[Records from a data collection]

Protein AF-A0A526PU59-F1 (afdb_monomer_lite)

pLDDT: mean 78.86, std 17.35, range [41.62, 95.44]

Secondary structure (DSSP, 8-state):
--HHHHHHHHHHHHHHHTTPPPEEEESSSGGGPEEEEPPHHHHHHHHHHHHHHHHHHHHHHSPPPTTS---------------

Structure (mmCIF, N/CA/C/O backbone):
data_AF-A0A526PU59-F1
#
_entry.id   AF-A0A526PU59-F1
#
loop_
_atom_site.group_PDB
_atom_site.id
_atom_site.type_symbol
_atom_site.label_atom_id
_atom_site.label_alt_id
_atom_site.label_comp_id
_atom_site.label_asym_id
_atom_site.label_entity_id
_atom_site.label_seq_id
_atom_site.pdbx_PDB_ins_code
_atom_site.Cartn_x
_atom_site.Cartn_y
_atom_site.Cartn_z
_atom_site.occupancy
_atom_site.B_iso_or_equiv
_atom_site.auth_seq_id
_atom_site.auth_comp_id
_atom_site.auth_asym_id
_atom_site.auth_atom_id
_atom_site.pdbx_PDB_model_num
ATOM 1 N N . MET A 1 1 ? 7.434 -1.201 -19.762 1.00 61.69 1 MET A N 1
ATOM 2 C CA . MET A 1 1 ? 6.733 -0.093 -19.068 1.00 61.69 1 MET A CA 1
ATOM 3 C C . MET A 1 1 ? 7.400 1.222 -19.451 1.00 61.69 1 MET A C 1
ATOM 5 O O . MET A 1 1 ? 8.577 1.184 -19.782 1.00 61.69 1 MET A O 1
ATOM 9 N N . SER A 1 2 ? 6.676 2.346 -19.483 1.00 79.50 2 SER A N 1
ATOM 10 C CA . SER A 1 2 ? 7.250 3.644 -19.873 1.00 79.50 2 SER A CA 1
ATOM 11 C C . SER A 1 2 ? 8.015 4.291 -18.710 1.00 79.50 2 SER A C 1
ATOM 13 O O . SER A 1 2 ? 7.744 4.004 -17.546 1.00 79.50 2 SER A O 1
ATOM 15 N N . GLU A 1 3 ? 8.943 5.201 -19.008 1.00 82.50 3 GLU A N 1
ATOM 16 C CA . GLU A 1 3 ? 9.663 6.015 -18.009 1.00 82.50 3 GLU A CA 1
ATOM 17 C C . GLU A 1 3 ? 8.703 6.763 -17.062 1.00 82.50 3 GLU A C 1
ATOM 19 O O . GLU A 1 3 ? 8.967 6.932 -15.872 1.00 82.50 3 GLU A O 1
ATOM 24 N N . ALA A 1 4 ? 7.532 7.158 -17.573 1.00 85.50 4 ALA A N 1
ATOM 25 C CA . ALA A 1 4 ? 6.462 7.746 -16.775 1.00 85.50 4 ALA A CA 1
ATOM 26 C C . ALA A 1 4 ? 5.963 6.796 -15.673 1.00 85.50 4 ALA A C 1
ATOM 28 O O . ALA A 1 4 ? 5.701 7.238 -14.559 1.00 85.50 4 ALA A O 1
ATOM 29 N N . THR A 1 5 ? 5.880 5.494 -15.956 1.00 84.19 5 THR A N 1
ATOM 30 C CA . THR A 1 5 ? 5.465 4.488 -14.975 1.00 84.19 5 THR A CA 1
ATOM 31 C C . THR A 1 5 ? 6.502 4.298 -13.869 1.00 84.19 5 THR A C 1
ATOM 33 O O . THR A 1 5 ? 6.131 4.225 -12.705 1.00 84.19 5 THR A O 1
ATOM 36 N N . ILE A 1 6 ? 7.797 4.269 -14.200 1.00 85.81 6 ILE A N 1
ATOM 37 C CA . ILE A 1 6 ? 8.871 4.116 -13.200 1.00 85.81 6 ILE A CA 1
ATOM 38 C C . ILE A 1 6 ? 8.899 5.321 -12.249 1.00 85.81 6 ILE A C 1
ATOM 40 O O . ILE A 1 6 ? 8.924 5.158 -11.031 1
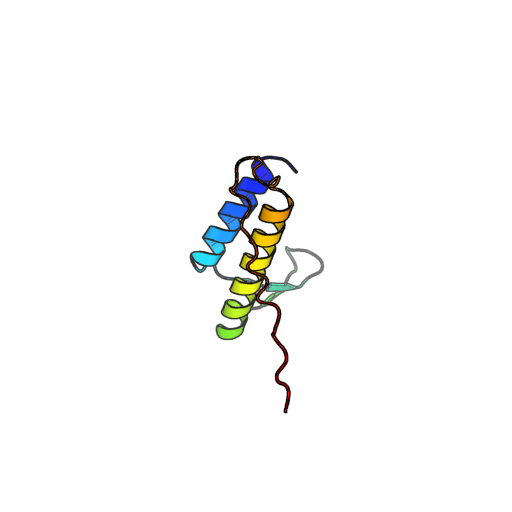.00 85.81 6 ILE A O 1
ATOM 44 N N . ARG A 1 7 ? 8.808 6.539 -12.795 1.00 88.75 7 ARG A N 1
ATOM 45 C CA . ARG A 1 7 ? 8.701 7.772 -12.000 1.00 88.75 7 ARG A CA 1
ATOM 46 C C . ARG A 1 7 ? 7.474 7.769 -11.088 1.00 88.75 7 ARG A C 1
ATOM 48 O O . ARG A 1 7 ? 7.595 8.106 -9.916 1.00 88.75 7 ARG A O 1
ATOM 55 N N . HIS A 1 8 ? 6.323 7.336 -11.599 1.00 89.69 8 HIS A N 1
ATOM 56 C CA . HIS A 1 8 ? 5.105 7.218 -10.800 1.00 89.69 8 HIS A CA 1
ATOM 57 C C . HIS A 1 8 ? 5.276 6.267 -9.602 1.00 89.69 8 HIS A C 1
ATOM 59 O O . HIS A 1 8 ? 4.816 6.563 -8.497 1.00 89.69 8 HIS A O 1
ATOM 65 N N . TRP A 1 9 ? 5.975 5.145 -9.790 1.00 89.44 9 TRP A N 1
ATOM 66 C CA . TRP A 1 9 ? 6.270 4.213 -8.702 1.00 89.44 9 TRP A CA 1
ATOM 67 C C . TRP A 1 9 ? 7.219 4.806 -7.656 1.00 89.44 9 TRP A C 1
ATOM 69 O O . TRP A 1 9 ? 6.963 4.659 -6.461 1.00 89.44 9 TRP A O 1
ATOM 79 N N . HIS A 1 10 ? 8.245 5.551 -8.076 1.00 91.75 10 HIS A N 1
ATOM 80 C CA . HIS A 1 10 ? 9.106 6.291 -7.147 1.00 91.75 10 HIS A CA 1
ATOM 81 C C . HIS A 1 10 ? 8.326 7.323 -6.325 1.00 91.75 10 HIS A C 1
ATOM 83 O O . HIS A 1 10 ? 8.448 7.348 -5.102 1.00 91.75 10 HIS A O 1
ATOM 89 N N . GLU A 1 11 ? 7.481 8.131 -6.969 1.00 94.38 11 GLU A N 1
ATOM 90 C CA . GLU A 1 11 ? 6.624 9.102 -6.277 1.00 94.38 11 GLU A CA 1
ATOM 91 C C . GLU A 1 11 ? 5.694 8.418 -5.268 1.00 94.38 11 GLU A C 1
ATOM 93 O O . GLU A 1 11 ? 5.488 8.916 -4.161 1.00 94.38 11 GLU A O 1
ATOM 98 N N . THR A 1 12 ? 5.159 7.249 -5.624 1.00 92.19 12 THR A N 1
ATOM 99 C CA . THR A 1 12 ? 4.304 6.455 -4.735 1.00 92.19 12 THR A CA 1
ATOM 100 C C . THR A 1 12 ? 5.072 5.964 -3.506 1.00 92.19 12 THR A C 1
ATOM 102 O O . THR A 1 12 ? 4.576 6.101 -2.387 1.00 92.19 12 THR A O 1
ATOM 105 N N . ALA A 1 13 ? 6.294 5.452 -3.673 1.00 93.19 13 ALA A N 1
ATOM 106 C CA . ALA A 1 13 ? 7.130 5.030 -2.550 1.00 93.19 13 ALA A CA 1
ATOM 107 C C . ALA A 1 13 ? 7.466 6.200 -1.607 1.00 93.19 13 ALA A C 1
ATOM 109 O O . ALA A 1 13 ? 7.358 6.056 -0.388 1.00 93.19 13 ALA A O 1
ATOM 110 N N . GLU A 1 14 ?
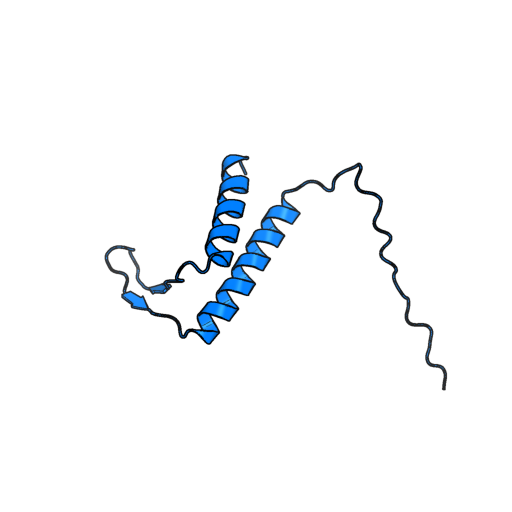 7.800 7.377 -2.147 1.00 94.75 14 GLU A N 1
ATOM 111 C CA . GLU A 1 14 ? 8.068 8.574 -1.335 1.00 94.75 14 GLU A CA 1
ATOM 112 C C . GLU A 1 14 ? 6.839 9.035 -0.549 1.00 94.75 14 GLU A C 1
ATOM 114 O O . GLU A 1 14 ? 6.931 9.345 0.639 1.00 94.75 14 GLU A O 1
ATOM 119 N N . ARG A 1 15 ? 5.658 9.010 -1.170 1.00 94.19 15 ARG A N 1
ATOM 120 C CA . ARG A 1 15 ? 4.388 9.319 -0.498 1.00 94.19 15 ARG A CA 1
ATOM 121 C C . ARG A 1 15 ? 4.097 8.361 0.657 1.00 94.19 15 ARG A C 1
ATOM 123 O O . ARG A 1 15 ? 3.717 8.793 1.749 1.00 94.19 15 ARG A O 1
ATOM 130 N N . LEU A 1 16 ? 4.341 7.065 0.452 1.00 93.25 16 LEU A N 1
ATOM 131 C CA . LEU A 1 16 ? 4.218 6.058 1.504 1.00 93.25 16 LEU A CA 1
ATOM 132 C C . LEU A 1 16 ? 5.193 6.335 2.656 1.00 93.25 16 LEU A C 1
ATOM 134 O O . LEU A 1 16 ? 4.759 6.336 3.810 1.00 93.25 16 LEU A O 1
ATOM 138 N N . ARG A 1 17 ? 6.469 6.638 2.371 1.00 92.81 17 ARG A N 1
ATOM 139 C CA . ARG A 1 17 ? 7.474 7.020 3.386 1.00 92.81 17 ARG A CA 1
ATOM 140 C C . ARG A 1 17 ? 7.097 8.301 4.130 1.00 92.81 17 ARG A C 1
ATOM 142 O O . ARG A 1 17 ? 7.289 8.371 5.342 1.00 92.81 17 ARG A O 1
ATOM 149 N N . GLY A 1 18 ? 6.492 9.261 3.431 1.00 92.62 18 GLY A N 1
ATOM 150 C CA . GLY A 1 18 ? 5.945 10.500 3.990 1.00 92.62 18 GLY A CA 1
ATOM 151 C C . GLY A 1 18 
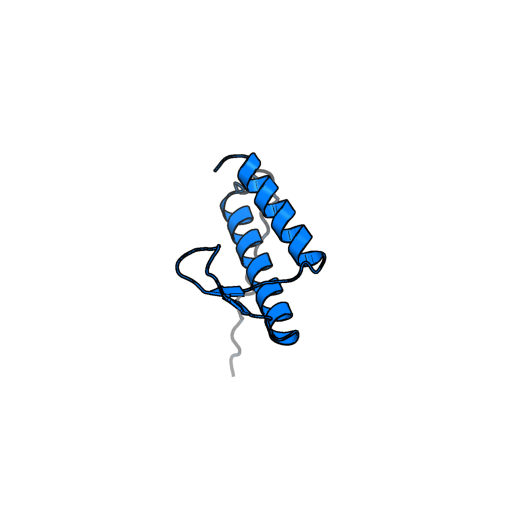? 4.750 10.300 4.927 1.00 92.62 18 GLY A C 1
ATOM 152 O O . GLY A 1 18 ? 4.277 11.260 5.531 1.00 92.62 18 GLY A O 1
ATOM 153 N N . GLY A 1 19 ? 4.271 9.063 5.086 1.00 89.94 19 GLY A N 1
ATOM 154 C CA . GLY A 1 19 ? 3.217 8.730 6.034 1.00 89.94 19 GLY A CA 1
ATOM 155 C C . GLY A 1 19 ? 1.816 8.922 5.473 1.00 89.94 19 GLY A C 1
ATOM 156 O O . GLY A 1 19 ? 0.877 9.068 6.256 1.00 89.94 19 GLY A O 1
ATOM 157 N N . GLU A 1 20 ? 1.654 8.888 4.146 1.00 88.44 20 GLU A N 1
ATOM 158 C CA . GLU A 1 20 ? 0.328 8.981 3.547 1.00 88.44 20 GLU A CA 1
ATOM 159 C C . GLU A 1 20 ? -0.633 7.930 4.154 1.00 88.44 20 GLU A C 1
ATOM 161 O O . GLU A 1 20 ? -0.224 6.780 4.404 1.00 88.44 20 GLU A O 1
ATOM 166 N N . PRO A 1 21 ? -1.894 8.308 4.460 1.00 85.75 21 PRO A N 1
ATOM 167 C CA . PRO A 1 21 ? -2.873 7.384 5.014 1.00 85.75 21 PRO A CA 1
ATOM 168 C C . PRO A 1 21 ? -3.190 6.246 4.042 1.00 85.75 21 PRO A C 1
ATOM 170 O O . PRO A 1 21 ? -3.578 6.479 2.899 1.00 85.75 21 PRO A O 1
ATOM 173 N N . LEU A 1 22 ? -3.098 5.009 4.530 1.00 90.06 22 LEU A N 1
ATOM 174 C CA . LEU A 1 22 ? -3.562 3.834 3.800 1.00 90.06 22 LEU A CA 1
ATOM 175 C C . LEU A 1 22 ? -5.058 3.634 4.046 1.00 90.06 22 LEU A C 1
ATOM 177 O O . LEU A 1 22 ? -5.499 3.576 5.196 1.00 90.06 22 LEU A O 1
ATOM 181 N N . ARG A 1 23 ? -5.822 3.506 2.960 1.00 86.94 23 ARG A N 1
ATOM 182 C CA . ARG A 1 23 ? -7.269 3.270 2.980 1.00 86.94 23 ARG A CA 1
ATOM 183 C C . ARG A 1 23 ? -7.563 1.956 2.281 1.00 86.94 23 ARG A C 1
ATOM 185 O O . ARG A 1 23 ? -7.104 1.744 1.161 1.00 86.94 23 ARG A O 1
ATOM 192 N N . LEU A 1 24 ? -8.333 1.092 2.932 1.00 87.56 24 LEU A N 1
ATOM 193 C CA . LEU A 1 24 ? -8.825 -0.131 2.315 1.00 87.56 24 LEU A CA 1
ATOM 194 C C . LEU A 1 24 ? -10.263 0.103 1.860 1.00 87.56 24 LEU A C 1
ATOM 196 O O . LEU A 1 24 ? -11.135 0.374 2.682 1.00 87.56 24 LEU A O 1
ATOM 200 N N . LEU A 1 25 ? -10.497 0.002 0.555 1.00 90.56 25 LEU A N 1
ATOM 201 C CA . LEU A 1 25 ? -11.824 0.114 -0.043 1.00 90.56 25 LEU A CA 1
ATOM 202 C C . LEU A 1 25 ? -12.327 -1.287 -0.395 1.00 90.56 25 LEU A C 1
ATOM 204 O O . LEU A 1 25 ? -11.660 -2.010 -1.133 1.00 90.56 25 LEU A O 1
ATOM 208 N N . ILE A 1 26 ? -13.495 -1.670 0.123 1.00 89.19 26 ILE A N 1
ATOM 209 C CA . ILE A 1 26 ? -14.132 -2.959 -0.174 1.00 89.19 26 ILE A CA 1
ATOM 210 C C . ILE A 1 26 ? -15.466 -2.714 -0.870 1.00 89.19 26 ILE A C 1
ATOM 212 O O . ILE A 1 26 ? -16.394 -2.169 -0.278 1.00 89.19 26 ILE A O 1
ATOM 216 N N . GLY A 1 27 ? -15.576 -3.141 -2.124 1.00 88.88 27 GLY A N 1
ATOM 217 C CA . GLY A 1 27 ? -16.817 -3.089 -2.889 1.00 88.88 27 GLY A CA 1
ATOM 218 C C . GLY A 1 27 ? -16.613 -3.504 -4.341 1.00 88.88 27 GLY A C 1
ATOM 219 O O . GLY A 1 27 ? -15.489 -3.539 -4.830 1.00 88.88 27 GLY A O 1
ATOM 220 N N . ASP A 1 28 ? -17.717 -3.794 -5.028 1.00 87.00 28 ASP A N 1
ATOM 221 C CA . ASP A 1 28 ? -17.715 -4.145 -6.458 1.00 87.00 28 ASP A CA 1
ATOM 222 C C . ASP A 1 28 ? -17.388 -2.931 -7.350 1.00 87.00 28 ASP A C 1
ATOM 224 O O . ASP A 1 28 ? -16.824 -3.045 -8.435 1.00 87.00 28 ASP A O 1
ATOM 228 N N . ARG A 1 29 ? -17.719 -1.723 -6.877 1.00 87.50 29 ARG A N 1
ATOM 229 C CA . ARG A 1 29 ? -17.432 -0.457 -7.562 1.00 87.50 29 ARG A CA 1
ATOM 230 C C . ARG A 1 29 ? -16.942 0.575 -6.559 1.00 87.50 29 ARG A C 1
ATOM 232 O O . ARG A 1 29 ? -17.477 0.652 -5.457 1.00 87.50 29 ARG A O 1
ATOM 239 N N . LEU A 1 30 ? -15.992 1.417 -6.972 1.00 79.81 30 LEU A N 1
ATOM 240 C CA . LEU A 1 30 ? -15.405 2.479 -6.139 1.00 79.81 30 LEU A CA 1
ATOM 241 C C . LEU A 1 30 ? -16.455 3.394 -5.493 1.00 79.81 30 LEU A C 1
ATOM 243 O O . LEU A 1 30 ? -16.349 3.734 -4.325 1.00 79.81 30 LEU A O 1
ATOM 247 N N . TYR A 1 31 ? -17.501 3.766 -6.231 1.00 82.56 31 TYR A N 1
ATOM 248 C CA . TYR A 1 31 ? -18.545 4.651 -5.704 1.00 82.56 31 TYR A CA 1
ATOM 249 C C . TYR A 1 31 ? -19.494 3.966 -4.700 1.00 82.56 31 TYR A C 1
ATOM 251 O O . TYR A 1 31 ? -20.265 4.649 -4.037 1.00 82.56 31 TYR A O 1
ATOM 259 N N . ASN A 1 32 ? -19.437 2.635 -4.591 1.00 84.81 32 ASN A N 1
ATOM 260 C CA . ASN A 1 32 ? -20.216 1.816 -3.659 1.00 84.81 32 ASN A CA 1
ATOM 261 C C . ASN A 1 32 ? -19.309 1.065 -2.664 1.00 84.81 32 ASN A C 1
ATOM 263 O O . ASN A 1 32 ? -19.745 0.088 -2.057 1.00 84.81 32 ASN A O 1
ATOM 267 N N . SER A 1 33 ? -18.041 1.461 -2.524 1.00 90.50 33 SER A N 1
ATOM 268 C CA . SER A 1 33 ? -17.119 0.785 -1.614 1.00 90.50 33 SER A CA 1
ATOM 269 C C . SER A 1 33 ? -17.264 1.285 -0.183 1.00 90.50 33 SER A C 1
ATOM 271 O O . SER A 1 33 ? -17.366 2.488 0.052 1.00 90.50 33 SER A O 1
ATOM 273 N N . SER A 1 34 ? -17.172 0.364 0.769 1.00 90.44 34 SER A N 1
ATOM 274 C CA . SER A 1 34 ? -16.970 0.687 2.177 1.00 90.44 34 SER A CA 1
ATOM 275 C C . SER A 1 34 ? -15.495 0.979 2.432 1.00 90.44 34 SER A C 1
ATOM 277 O O . SER A 1 34 ? -14.629 0.194 2.039 1.00 90.44 34 SER A O 1
ATOM 279 N N . GLU A 1 35 ? -15.207 2.088 3.111 1.00 90.19 35 GLU A N 1
ATOM 280 C CA . GLU A 1 35 ? -13.857 2.422 3.569 1.00 90.19 35 GLU A CA 1
ATOM 281 C C . GLU A 1 35 ? -13.605 1.806 4.950 1.00 90.19 35 GLU A C 1
ATOM 283 O O . GLU A 1 35 ? -14.380 2.003 5.886 1.00 90.19 35 GLU A O 1
ATOM 288 N N . ILE A 1 36 ? -12.507 1.061 5.077 1.00 88.38 36 ILE A N 1
ATOM 289 C CA . ILE A 1 36 ? -12.048 0.489 6.341 1.00 88.38 36 ILE A CA 1
ATOM 290 C C . ILE A 1 36 ? -10.780 1.212 6.776 1.00 88.38 36 ILE A C 1
ATOM 292 O O . ILE A 1 36 ? -9.763 1.216 6.075 1.00 88.38 36 ILE A O 1
ATOM 296 N N . MET A 1 37 ? -10.836 1.777 7.981 1.00 85.62 37 MET A N 1
ATOM 297 C CA . MET A 1 37 ? -9.654 2.289 8.656 1.00 85.62 37 MET A CA 1
ATOM 298 C C . MET A 1 37 ? -8.828 1.136 9.216 1.00 85.62 37 MET A C 1
ATOM 300 O O . MET A 1 37 ? -9.298 0.341 10.030 1.00 85.62 37 MET A O 1
ATOM 304 N N . LEU A 1 38 ? -7.573 1.067 8.790 1.00 88.38 38 LEU A N 1
ATOM 305 C CA . LEU A 1 38 ? -6.625 0.084 9.289 1.00 88.38 38 LEU A CA 1
ATOM 306 C C . LEU A 1 38 ? -6.150 0.458 10.697 1.00 88.38 38 LEU A C 1
ATOM 308 O O . LEU A 1 38 ? -5.897 1.627 10.995 1.00 88.38 38 LEU A O 1
ATOM 312 N N . ALA A 1 39 ? -5.959 -0.546 11.554 1.00 90.50 39 ALA A N 1
ATOM 313 C CA . ALA A 1 39 ? -5.293 -0.344 12.835 1.00 90.50 39 ALA A CA 1
ATOM 314 C C . ALA A 1 39 ? -3.870 0.194 12.607 1.00 90.50 39 ALA A C 1
ATOM 316 O O . ALA A 1 39 ? -3.150 -0.305 11.741 1.00 90.50 39 ALA A O 1
ATOM 317 N N . ALA A 1 40 ? -3.445 1.183 13.398 1.00 89.38 40 ALA A N 1
ATOM 318 C CA . ALA A 1 40 ? -2.175 1.880 13.176 1.00 89.38 40 ALA A CA 1
ATOM 319 C C . ALA A 1 40 ? -0.942 0.949 13.074 1.00 89.38 40 ALA A C 1
ATOM 321 O O . ALA A 1 40 ? -0.146 1.145 12.152 1.00 89.38 40 ALA A O 1
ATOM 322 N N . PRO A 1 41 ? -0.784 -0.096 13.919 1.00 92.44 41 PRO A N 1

WORK INSTRUCTIONS » Word for word, set down the lines from the beginning of the records through the line that holds "ATOM 15 N N". Leave out the rest.

PROBLEM SOLUTION »
Protein AF-A0A526PU59-F1 (afdb_monomer_lite)

pLDDT: mean 78.86, std 17.35, range [41.62, 95.44]

Secondary structure (DSSP, 8-state):
--HHHHHHHHHHHHHHHTTPPPEEEESSSGGGPEEEEPPHHHHHHHHHHHHHHHHHHHHHHSPPPTTS---------------

Structure (mmCIF, N/CA/C/O backbone):
data_AF-A0A526PU59-F1
#
_entry.id   AF-A0A526PU59-F1
#
loop_
_atom_site.group_PDB
_atom_site.id
_atom_site.type_symbol
_atom_site.label_atom_id
_atom_site.label_alt_id
_atom_site.label_comp_id
_atom_site.label_asym_id
_atom_site.label_entity_id
_atom_site.label_seq_id
_atom_site.pdbx_PDB_ins_code
_atom_site.Cartn_x
_atom_site.Cartn_y
_atom_site.Cartn_z
_atom_site.occupancy
_atom_site.B_iso_or_equiv
_atom_site.auth_seq_id
_atom_site.auth_comp_id
_atom_site.auth_asym_id
_atom_site.auth_atom_id
_atom_site.pdbx_PDB_model_num
ATOM 1 N N . MET A 1 1 ? 7.434 -1.201 -19.762 1.00 61.69 1 MET A N 1
ATOM 2 C CA . MET A 1 1 ? 6.733 -0.093 -19.068 1.00 61.69 1 MET A CA 1
ATOM 3 C C . MET A 1 1 ? 7.400 1.222 -19.451 1.00 61.69 1 MET A C 1
ATOM 5 O O . MET A 1 1 ? 8.577 1.184 -19.782 1.00 61.69 1 MET A O 1
ATOM 9 N N . SER A 1 2 ? 6.676 2.346 -19.483 1.00 79.50 2 SER A N 1
ATOM 10 C CA . SER A 1 2 ? 7.250 3.644 -19.873 1.00 79.50 2 SER A CA 1
ATOM 11 C C . SER A 1 2 ? 8.015 4.291 -18.710 1.00 79.50 2 SER A C 1
ATOM 13 O O . SER A 1 2 ? 7.744 4.004 -17.546 1.00 79.50 2 SER A O 1
ATOM 15 N N . GLU A 1 3 ? 8.943 5.201 -19.008 1.00 82.50 3 GLU A N 1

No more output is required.